We want $2a^2+2a+1$ to be a perfect square $z^2$. Equivalently, we want $4a^2+4a+2=2z^2$, that is $(2a+1)^2-2z^2=-1$.

This is a Pell equation. One can give a recurrence for the solutions. One can also give a closed form that has a similar shape to the Binet closed form for the Fibonacci numbers.

Added: We can for example get all solutions by expressing $(1+\sqrt{2})^{2n+1}$, where $n$ is an integer, in the form $s+t\sqrt{2}$, where $s$ and $t$ are integers. Then $z=t$ and $2a+1=s$.

One can get a closed form from this by noting that $(1-\sqrt{2})^{2n+1}=s-t\sqrt{2}$. That gives us $$s=\frac{(1+\sqrt{2})^{2n+1} + (1-\sqrt{2})^{2n+1}}{2}.$$ There is a similar formula for $t$.

Remark: The following recurrence is probably more useful than the closed form.

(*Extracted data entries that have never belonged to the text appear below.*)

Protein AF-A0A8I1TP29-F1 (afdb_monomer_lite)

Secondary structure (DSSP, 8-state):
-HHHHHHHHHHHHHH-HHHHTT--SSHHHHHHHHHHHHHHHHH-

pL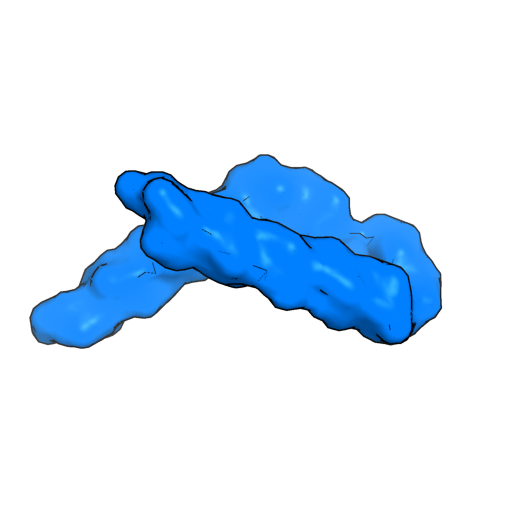DDT: mean 85.11, std 5.9, range [64.56, 92.69]

Foldseek 3Di:
DVVVVVVVLVVQVVVPVCLVVVPDPDPVVSVVVVVVSNVVVVVD

Sequence (44 aa):
KARNLVERFFNRLKQFRRLATRYDKLANRFNAFLHLACAYIWLL

Radius of gyration: 11.22 Å; chains: 1; bounding box: 25×18×27 Å

Structure (mmCIF, N/CA/C/O backbone):
data_AF-A0A8I1TP29-F1
#
_entry.id   AF-A0A8I1TP29-F1
#
loop_
_atom_site.group_PDB
_atom_site.id
_atom_site.type_symbol
_atom_site.label_atom_id
_atom_site.label_alt_id
_atom_site.label_comp_id
_atom_site.label_asym_id
_atom_site.label_entity_id
_atom_site.label_seq_id
_atom_site.pdbx_PDB_ins_code
_atom_site.Cartn_x
_atom_site.Cartn_y
_atom_site.Cartn_z
_atom_site.occupancy
_atom_site.B_iso_or_equiv
_atom_site.auth_seq_id
_atom_site.auth_comp_id
_atom_site.auth_asym_id
_atom_site.auth_atom_id
_atom_site.pdbx_PDB_model_num
ATOM 1 N N . LYS A 1 1 ? -18.776 10.000 6.411 1.00 64.56 1 LYS A N 1
ATOM 2 C CA . LYS A 1 1 ? -18.087 8.947 7.207 1.00 64.56 1 LYS A CA 1
ATOM 3 C C . LYS A 1 1 ? -17.321 7.929 6.348 1.00 64.56 1 LYS A C 1
ATOM 5 O O . LYS A 1 1 ? -16.170 7.682 6.668 1.00 64.56 1 LYS A O 1
ATOM 10 N N . ALA A 1 2 ? -17.870 7.411 5.240 1.00 80.06 2 ALA A N 1
ATOM 11 C CA . ALA A 1 2 ? -17.165 6.442 4.379 1.00 80.06 2 ALA A CA 1
ATOM 12 C C . ALA A 1 2 ? -15.906 6.994 3.666 1.00 80.06 2 ALA A C 1
ATOM 14 O O . ALA A 1 2 ? -14.935 6.267 3.485 1.00 80.06 2 ALA A O 1
ATOM 15 N N . ARG A 1 3 ? -15.888 8.291 3.321 1.00 85.06 3 ARG A N 1
ATOM 16 C CA . ARG A 1 3 ? -14.785 8.931 2.574 1.00 85.06 3 ARG A CA 1
ATOM 17 C C . ARG A 1 3 ? -13.424 8.815 3.271 1.00 85.06 3 ARG A C 1
ATOM 19 O O . ARG A 1 3 ? -12.467 8.388 2.646 1.00 85.06 3 ARG A O 1
ATOM 26 N N . ASN A 1 4 ? -13.388 9.044 4.584 1.00 89.81 4 ASN A N 1
ATOM 27 C CA . ASN A 1 4 ? -12.169 8.933 5.391 1.00 89.81 4 ASN A CA 1
ATOM 28 C C . ASN A 1 4 ? -11.596 7.501 5.415 1.00 89.81 4 ASN A C 1
ATOM 30 O O . ASN A 1 4 ? -10.389 7.301 5.512 1.00 89.81 4 ASN A O 1
ATOM 34 N N . LEU A 1 5 ? -12.467 6.492 5.327 1.00 86.81 5 LEU A N 1
ATOM 35 C CA . LEU A 1 5 ? -12.080 5.080 5.310 1.00 86.81 5 LEU A CA 1
ATOM 36 C C . LEU A 1 5 ? -11.438 4.721 3.964 1.00 86.81 5 LEU A C 1
ATOM 38 O O . LEU A 1 5 ? -10.373 4.107 3.923 1.00 86.81 5 LEU A O 1
ATOM 42 N N . VAL A 1 6 ? -12.035 5.215 2.877 1.00 87.88 6 VAL A N 1
ATOM 43 C CA . VAL A 1 6 ? -11.502 5.107 1.515 1.00 87.88 6 VAL A CA 1
ATOM 44 C C . VAL A 1 6 ? -10.168 5.851 1.385 1.00 87.88 6 VAL A C 1
ATOM 46 O O . VAL A 1 6 ? -9.198 5.298 0.874 1.00 87.88 6 VAL A O 1
ATOM 49 N N . GLU A 1 7 ? -10.064 7.072 1.908 1.00 90.75 7 GLU A N 1
ATOM 50 C CA . GLU A 1 7 ? -8.824 7.856 1.886 1.00 90.75 7 GLU A CA 1
ATOM 51 C C . GLU A 1 7 ? -7.697 7.174 2.664 1.00 90.75 7 GLU A C 1
ATOM 53 O O . GLU A 1 7 ? -6.579 7.087 2.161 1.00 90.75 7 GLU A O 1
ATOM 58 N N . ARG A 1 8 ? -7.982 6.613 3.847 1.00 89.25 8 ARG A N 1
ATOM 59 C CA . ARG A 1 8 ? -7.004 5.827 4.616 1.00 89.25 8 ARG A CA 1
ATOM 60 C C . ARG A 1 8 ? -6.551 4.574 3.874 1.00 89.25 8 ARG A C 1
ATOM 62 O O . ARG A 1 8 ? -5.359 4.269 3.894 1.00 89.25 8 ARG A O 1
ATOM 69 N N . PHE A 1 9 ? -7.470 3.879 3.207 1.00 87.62 9 PHE A N 1
ATOM 70 C CA . PHE A 1 9 ? -7.150 2.718 2.381 1.00 87.62 9 PHE A CA 1
ATOM 71 C C . PHE A 1 9 ? -6.198 3.095 1.238 1.00 87.62 9 PHE A C 1
ATOM 73 O O . PHE A 1 9 ? -5.122 2.510 1.115 1.00 87.62 9 PHE A O 1
ATOM 80 N N . PHE A 1 1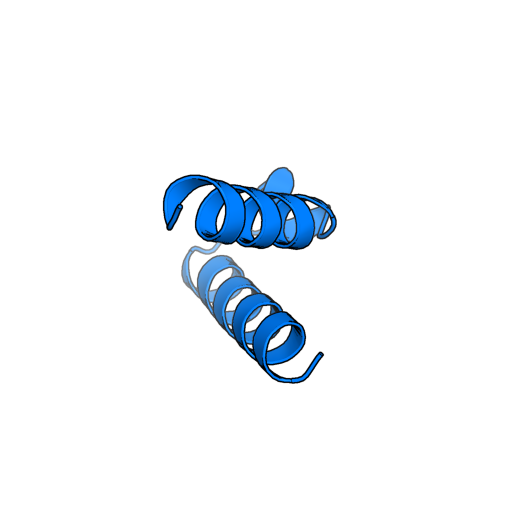0 ? -6.516 4.143 0.472 1.00 85.62 10 PHE A N 1
ATOM 81 C CA . PHE A 1 10 ? -5.631 4.633 -0.589 1.00 85.62 10 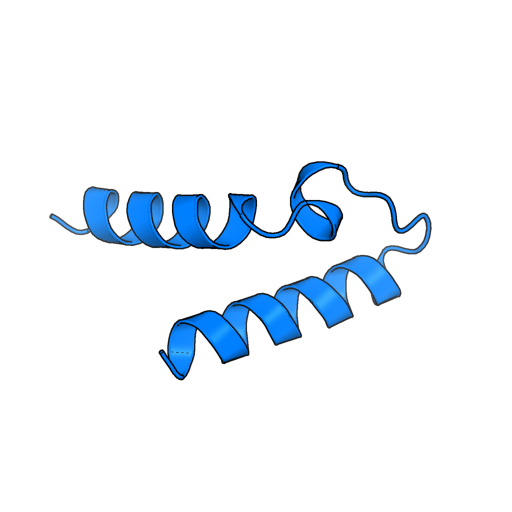PHE A CA 1
ATOM 82 C C . PHE A 1 10 ? -4.310 5.190 -0.054 1.00 85.62 10 PHE A C 1
ATOM 84 O O . PHE A 1 10 ? -3.283 5.054 -0.716 1.00 85.62 10 PHE A O 1
ATOM 91 N N . ASN A 1 11 ? -4.298 5.777 1.143 1.00 89.81 11 ASN A N 1
ATOM 92 C CA . ASN A 1 11 ? -3.069 6.252 1.767 1.00 89.81 11 ASN A CA 1
ATOM 93 C C . ASN A 1 11 ? -2.136 5.086 2.136 1.00 89.81 11 ASN A C 1
ATOM 95 O O . ASN A 1 11 ? -0.940 5.162 1.867 1.00 89.81 11 ASN A O 1
ATOM 99 N N . ARG A 1 12 ? -2.678 3.972 2.660 1.00 87.81 12 ARG A N 1
ATOM 100 C CA . 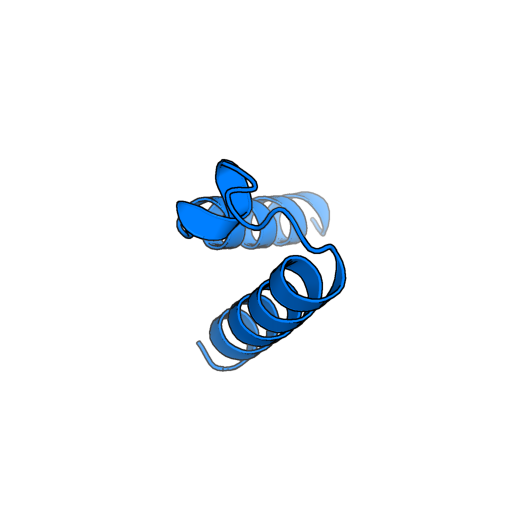ARG A 1 12 ? -1.924 2.717 2.868 1.00 87.81 12 ARG A CA 1
ATOM 101 C C . ARG A 1 12 ? -1.429 2.139 1.539 1.00 87.81 12 ARG A C 1
ATOM 103 O O . ARG A 1 12 ? -0.279 1.734 1.438 1.00 87.81 12 ARG A O 1
ATOM 110 N N . LEU A 1 13 ? -2.256 2.172 0.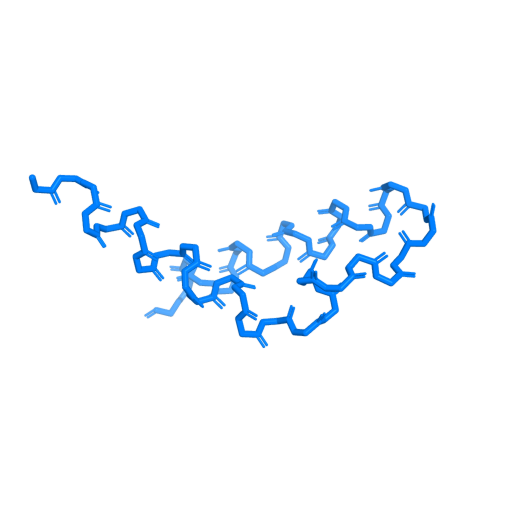497 1.00 87.81 13 LEU A N 1
ATOM 111 C CA . LEU A 1 13 ? -1.895 1.700 -0.844 1.00 87.81 13 LEU A CA 1
ATOM 112 C C . LEU A 1 13 ? -0.745 2.504 -1.475 1.00 87.81 13 LEU A C 1
ATOM 114 O O . LEU A 1 13 ? 0.115 1.937 -2.146 1.00 87.81 13 LEU A O 1
ATOM 118 N N . LYS A 1 14 ? -0.681 3.813 -1.214 1.00 85.12 14 LYS A N 1
ATOM 119 C CA . LYS A 1 14 ? 0.401 4.694 -1.684 1.00 85.12 14 LYS A CA 1
ATOM 120 C C . LYS A 1 14 ? 1.742 4.468 -0.978 1.00 85.12 14 LYS A C 1
ATOM 122 O O . LYS A 1 14 ? 2.767 4.839 -1.542 1.00 85.12 14 LYS A O 1
ATOM 127 N N . GLN A 1 15 ? 1.766 3.829 0.197 1.00 85.50 15 GLN A N 1
ATOM 128 C CA . GLN A 1 15 ? 3.017 3.429 0.866 1.00 85.50 15 GLN A CA 1
ATOM 129 C C . GLN A 1 15 ? 3.803 2.406 0.034 1.00 85.50 15 GLN A C 1
ATOM 131 O O . GLN A 1 15 ? 5.031 2.349 0.085 1.00 85.50 15 GLN A O 1
ATOM 136 N N . PHE A 1 16 ? 3.111 1.628 -0.801 1.00 84.62 16 PHE A N 1
ATOM 137 C CA . PHE A 1 16 ? 3.748 0.721 -1.741 1.00 84.62 16 PHE A CA 1
ATOM 138 C C . PHE A 1 16 ? 4.321 1.510 -2.920 1.00 84.62 16 PHE A C 1
ATOM 140 O O . PHE A 1 16 ? 3.662 1.715 -3.943 1.00 84.62 16 PHE A O 1
ATOM 147 N N . ARG A 1 17 ? 5.593 1.914 -2.801 1.00 79.50 17 ARG A N 1
ATOM 148 C CA . ARG A 1 17 ? 6.320 2.689 -3.823 1.00 79.50 17 ARG A CA 1
ATOM 149 C C . ARG A 1 17 ? 6.165 2.098 -5.227 1.00 79.50 17 ARG A C 1
ATOM 151 O O . ARG A 1 17 ? 5.960 2.846 -6.177 1.00 79.50 17 ARG A O 1
ATOM 158 N N . AR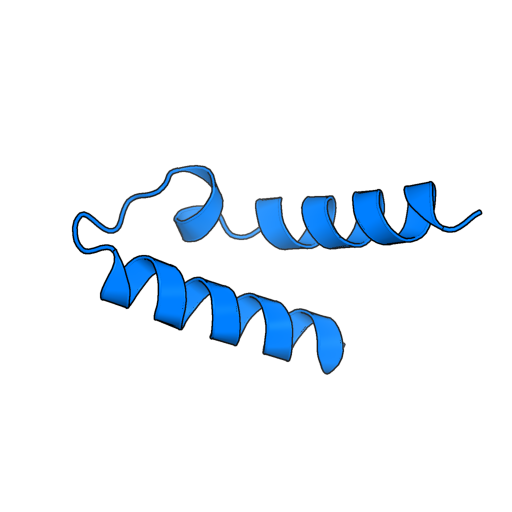G A 1 18 ? 6.192 0.765 -5.343 1.00 78.19 18 ARG A N 1
ATOM 159 C CA . ARG A 1 18 ? 6.052 0.009 -6.601 1.00 78.19 18 ARG A CA 1
ATOM 160 C C . ARG A 1 18 ? 4.693 0.205 -7.294 1.00 78.19 18 ARG A C 1
ATOM 162 O O . ARG A 1 18 ? 4.646 0.274 -8.519 1.00 78.19 18 ARG A O 1
ATOM 169 N N . LEU A 1 19 ? 3.619 0.338 -6.514 1.00 80.62 19 LEU A N 1
ATOM 170 C CA . LEU A 1 19 ? 2.266 0.657 -6.986 1.00 80.62 19 LEU A CA 1
ATOM 171 C C . LEU A 1 19 ? 2.147 2.137 -7.359 1.00 80.62 19 LEU A C 1
ATOM 173 O O . LEU A 1 19 ? 1.658 2.455 -8.439 1.00 80.62 19 LEU A O 1
ATOM 177 N N . ALA A 1 20 ? 2.647 3.032 -6.502 1.00 77.31 20 ALA A N 1
ATOM 178 C CA . ALA A 1 20 ? 2.531 4.480 -6.684 1.00 77.31 20 ALA A CA 1
ATOM 179 C C . ALA A 1 20 ? 3.264 5.004 -7.931 1.00 77.31 20 ALA A C 1
ATOM 181 O O . ALA A 1 20 ? 2.782 5.903 -8.610 1.00 77.31 20 ALA A O 1
ATOM 182 N N . THR A 1 21 ? 4.422 4.429 -8.245 1.00 80.75 21 THR A N 1
ATOM 183 C CA . THR A 1 21 ? 5.255 4.833 -9.394 1.00 80.75 21 THR A CA 1
ATOM 184 C C . THR A 1 21 ? 4.966 4.031 -10.663 1.00 80.75 21 THR A C 1
ATOM 186 O O . THR A 1 21 ? 5.544 4.322 -11.705 1.00 80.75 21 THR A O 1
ATOM 189 N N . ARG A 1 22 ? 4.069 3.033 -10.591 1.00 76.00 22 ARG A N 1
ATOM 190 C CA . ARG A 1 22 ? 3.687 2.158 -11.711 1.00 76.00 22 ARG A CA 1
ATOM 191 C C . ARG A 1 22 ? 4.901 1.604 -12.480 1.00 76.00 22 ARG A C 1
ATOM 193 O O . ARG A 1 22 ? 4.932 1.630 -13.706 1.00 76.00 22 ARG A O 1
ATOM 200 N N . TYR A 1 23 ? 5.899 1.088 -11.755 1.00 72.50 23 TYR A N 1
ATOM 201 C CA . TYR A 1 23 ? 7.133 0.544 -12.352 1.00 72.50 23 TYR A CA 1
ATOM 202 C C . TYR A 1 23 ? 6.894 -0.645 -13.291 1.00 72.50 23 TYR A C 1
ATOM 204 O O . TYR A 1 23 ? 7.692 -0.900 -14.194 1.00 72.50 23 TYR A O 1
ATOM 212 N N . ASP A 1 24 ? 5.828 -1.410 -13.060 1.00 76.38 24 ASP A N 1
ATOM 213 C CA . ASP A 1 24 ? 5.538 -2.598 -13.851 1.00 76.38 24 ASP A CA 1
ATOM 214 C C . ASP A 1 24 ? 4.984 -2.210 -15.235 1.00 76.38 24 ASP A C 1
ATOM 216 O O . ASP A 1 24 ? 3.849 -1.754 -15.368 1.00 76.38 24 ASP A O 1
ATOM 220 N N . LYS A 1 25 ? 5.794 -2.433 -16.284 1.00 77.94 25 LYS A N 1
ATOM 221 C CA . LYS A 1 25 ? 5.414 -2.225 -17.699 1.00 77.94 25 LYS A CA 1
ATOM 222 C C . LYS A 1 25 ? 4.234 -3.097 -18.133 1.00 77.94 25 LYS A C 1
ATOM 224 O O . LYS A 1 25 ? 3.510 -2.733 -19.053 1.00 77.94 25 LYS A O 1
ATOM 229 N N . LEU A 1 26 ? 4.055 -4.256 -17.494 1.00 86.69 26 LEU A N 1
ATOM 230 C CA . LEU A 1 26 ? 2.986 -5.191 -17.818 1.00 86.69 26 LEU A CA 1
ATOM 231 C C . LEU A 1 26 ? 1.802 -4.997 -16.869 1.00 86.69 26 LEU A C 1
ATOM 233 O O . LEU A 1 26 ? 1.922 -5.214 -15.661 1.00 86.69 26 LEU A O 1
ATOM 237 N N . ALA A 1 27 ? 0.635 -4.681 -17.434 1.00 85.44 27 ALA A N 1
ATOM 238 C CA . ALA A 1 27 ? -0.599 -4.467 -16.677 1.00 85.44 27 ALA A CA 1
ATOM 239 C C . ALA A 1 27 ? -0.960 -5.658 -15.770 1.00 85.44 27 ALA A C 1
ATOM 241 O O . ALA A 1 27 ? -1.450 -5.462 -14.661 1.00 85.44 27 ALA A O 1
ATOM 242 N N . ASN A 1 28 ? -0.658 -6.888 -16.198 1.00 89.00 28 ASN A N 1
ATOM 243 C CA . ASN A 1 28 ? -0.907 -8.087 -15.399 1.00 89.00 28 ASN A CA 1
ATOM 244 C C . ASN A 1 28 ? -0.086 -8.111 -14.095 1.00 89.00 28 ASN A C 1
ATOM 246 O O . ASN A 1 28 ? -0.618 -8.393 -13.027 1.00 89.00 28 ASN A O 1
ATOM 250 N N . ARG A 1 29 ? 1.202 -7.742 -14.150 1.00 87.88 29 ARG A N 1
ATOM 251 C CA . ARG A 1 29 ? 2.059 -7.692 -12.952 1.00 87.88 29 ARG A CA 1
ATOM 252 C C . ARG A 1 29 ? 1.639 -6.577 -12.001 1.00 87.88 29 ARG A C 1
ATOM 254 O O . ARG A 1 29 ? 1.611 -6.788 -10.791 1.00 87.88 29 ARG A O 1
ATOM 261 N N . PHE A 1 30 ? 1.253 -5.426 -12.549 1.00 87.00 30 PHE A N 1
ATOM 262 C CA . PHE A 1 30 ? 0.679 -4.338 -11.762 1.00 87.00 30 PHE A CA 1
ATOM 263 C C . PHE A 1 30 ? -0.598 -4.786 -11.032 1.00 87.00 30 PHE A C 1
ATOM 265 O O . PHE A 1 30 ? -0.717 -4.575 -9.827 1.00 87.00 30 PHE A O 1
ATOM 272 N N . ASN A 1 31 ? -1.511 -5.469 -11.730 1.00 88.38 31 ASN A N 1
ATOM 273 C CA . ASN A 1 31 ? -2.741 -5.986 -11.130 1.00 88.38 31 ASN A CA 1
ATOM 274 C C . ASN A 1 31 ? -2.476 -7.078 -10.088 1.00 88.38 31 ASN A C 1
ATOM 276 O O . ASN A 1 31 ? -3.100 -7.055 -9.033 1.00 88.38 31 ASN A O 1
ATOM 280 N N . ALA A 1 32 ? -1.547 -8.006 -10.322 1.00 90.69 32 ALA A N 1
ATOM 281 C CA . ALA A 1 32 ? -1.192 -9.020 -9.327 1.00 90.69 32 ALA A CA 1
ATOM 282 C C . ALA A 1 32 ? -0.674 -8.376 -8.027 1.00 90.69 32 ALA A C 1
ATOM 284 O O . ALA A 1 32 ? -1.100 -8.737 -6.930 1.00 90.69 32 ALA A O 1
ATOM 285 N N . PHE A 1 33 ? 0.189 -7.363 -8.148 1.00 88.38 33 PHE A N 1
ATOM 286 C CA . PHE A 1 33 ? 0.717 -6.637 -6.994 1.00 88.38 33 PHE A CA 1
ATOM 287 C C . PHE A 1 33 ? -0.356 -5.786 -6.295 1.00 88.38 33 PHE A C 1
ATOM 289 O O . PHE A 1 33 ? -0.360 -5.689 -5.071 1.00 88.38 33 PHE A O 1
ATOM 296 N N . LEU A 1 34 ? -1.300 -5.217 -7.054 1.00 89.31 34 LEU A N 1
ATOM 297 C CA . LEU A 1 34 ? -2.463 -4.510 -6.512 1.00 89.31 34 LEU A CA 1
ATOM 298 C C . LEU A 1 34 ? -3.349 -5.435 -5.665 1.00 89.31 34 LEU A C 1
ATOM 300 O O . LEU A 1 34 ? -3.724 -5.060 -4.556 1.00 89.31 34 LEU A O 1
ATOM 304 N N . HIS A 1 35 ? -3.645 -6.645 -6.149 1.00 91.00 35 HIS A N 1
ATOM 305 C CA . HIS A 1 35 ? -4.427 -7.629 -5.395 1.00 91.00 35 HIS A CA 1
ATOM 306 C C . HIS A 1 35 ? -3.703 -8.074 -4.122 1.00 91.00 35 HIS A C 1
ATOM 308 O O . HIS A 1 35 ? -4.327 -8.142 -3.066 1.00 91.00 35 HIS A O 1
ATOM 314 N N . LEU A 1 36 ? -2.386 -8.298 -4.192 1.00 90.81 36 LEU A N 1
ATOM 315 C CA . LEU A 1 36 ? -1.573 -8.620 -3.015 1.00 90.81 36 LEU A CA 1
ATOM 316 C C . LEU A 1 36 ? -1.576 -7.488 -1.982 1.00 90.81 36 LEU A C 1
ATOM 318 O O . LEU A 1 36 ? -1.786 -7.744 -0.800 1.00 90.81 36 LEU A O 1
ATOM 322 N N . ALA A 1 37 ? -1.393 -6.236 -2.409 1.00 89.88 37 ALA A N 1
ATOM 323 C CA . ALA A 1 37 ? -1.435 -5.083 -1.511 1.00 89.88 37 ALA A CA 1
ATOM 324 C C . ALA A 1 37 ? -2.823 -4.904 -0.873 1.00 89.88 37 ALA A C 1
ATOM 326 O O . ALA A 1 37 ? -2.922 -4.586 0.310 1.00 89.88 37 ALA A O 1
ATOM 327 N N . CYS A 1 38 ? -3.892 -5.145 -1.635 1.00 90.62 38 CYS A N 1
ATOM 328 C CA . CYS A 1 38 ? -5.261 -5.110 -1.129 1.00 90.62 38 CYS A CA 1
ATOM 329 C C . CYS A 1 38 ? -5.501 -6.206 -0.076 1.00 90.62 38 CYS A C 1
ATOM 331 O O . CYS A 1 38 ? -5.973 -5.905 1.019 1.00 90.62 38 CYS A O 1
ATOM 333 N N . ALA A 1 39 ? -5.100 -7.449 -0.363 1.00 92.69 39 ALA A N 1
ATOM 334 C CA . ALA A 1 39 ? -5.200 -8.571 0.572 1.00 92.69 39 ALA A CA 1
ATOM 335 C C . ALA A 1 39 ? -4.379 -8.335 1.850 1.00 92.69 39 ALA A C 1
ATOM 337 O O . ALA A 1 39 ? -4.845 -8.623 2.948 1.00 92.69 39 ALA A O 1
ATOM 338 N N . TYR A 1 40 ? -3.189 -7.747 1.721 1.00 90.56 40 TYR A N 1
ATOM 339 C CA . TYR A 1 40 ? -2.347 -7.380 2.857 1.00 90.56 40 TYR A CA 1
ATOM 340 C C . TYR A 1 40 ? -2.997 -6.310 3.743 1.00 90.56 40 TYR A C 1
ATOM 342 O O . TYR A 1 40 ? -2.988 -6.443 4.959 1.00 90.56 40 TYR A O 1
ATOM 350 N N . ILE A 1 41 ? -3.597 -5.269 3.152 1.00 88.50 41 ILE A N 1
ATOM 351 C CA . ILE A 1 41 ? -4.319 -4.229 3.906 1.00 88.50 41 ILE A CA 1
ATOM 352 C C . ILE A 1 41 ? -5.591 -4.790 4.560 1.00 88.50 41 ILE A C 1
ATOM 354 O O . ILE A 1 41 ? -5.983 -4.293 5.608 1.00 88.50 41 ILE A O 1
ATOM 358 N N . TRP A 1 42 ? -6.234 -5.790 3.951 1.00 87.31 42 TRP A N 1
ATOM 359 C CA . TRP A 1 42 ? -7.409 -6.461 4.514 1.00 87.31 42 TRP A CA 1
ATOM 360 C C . TRP A 1 42 ? -7.069 -7.358 5.713 1.00 87.31 42 TRP A C 1
ATOM 362 O O . TRP A 1 42 ? -7.859 -7.451 6.646 1.00 87.31 42 TRP A O 1
ATOM 372 N N . LEU A 1 43 ? -5.904 -8.012 5.695 1.00 87.19 43 LEU A N 1
ATOM 373 C CA . LEU A 1 43 ? -5.439 -8.887 6.778 1.00 87.19 43 LEU A CA 1
ATOM 374 C C . LEU A 1 43 ? -4.896 -8.109 8.002 1.00 87.19 43 LEU A C 1
ATOM 376 O O . LEU A 1 43 ? -4.729 -8.707 9.062 1.00 87.19 43 LEU A O 1
ATOM 380 N N . LEU A 1 44 ? -4.614 -6.806 7.850 1.00 76.12 44 LEU A N 1
ATOM 381 C CA . LEU A 1 44 ? -4.007 -5.897 8.845 1.00 76.12 44 LEU A CA 1
ATOM 382 C C . LEU A 1 44 ? -5.001 -4.939 9.518 1.00 76.12 44 LEU A C 1
ATOM 384 O O . LEU A 1 44 ? -5.127 -5.026 10.756 1.00 76.12 44 LEU A O 1
#

If $(1+\sqrt{2})^{2n+1}=s_n+t_n\sqrt{2}$, then $(1+\sqrt{2})^{2n+3}=s_{n+1}+t_{n+1}\sqrt{2}$, where $$s_{n+1}=3s_n+4t_n,\qquad t_{n+1}=2s_n+3t_n.$$

This will let you quickly compute the first dozen or so solutions (the numbers grow fast). We start with $n=0$, which gives a degenerate triangle. For $n=1$, we get $s_1=7$, $t_1=5$, which gives the $(3,4,5)$ triangle. We get $s_2=41, t_2=29$, giving the triple $(20,21,29)$. And so on.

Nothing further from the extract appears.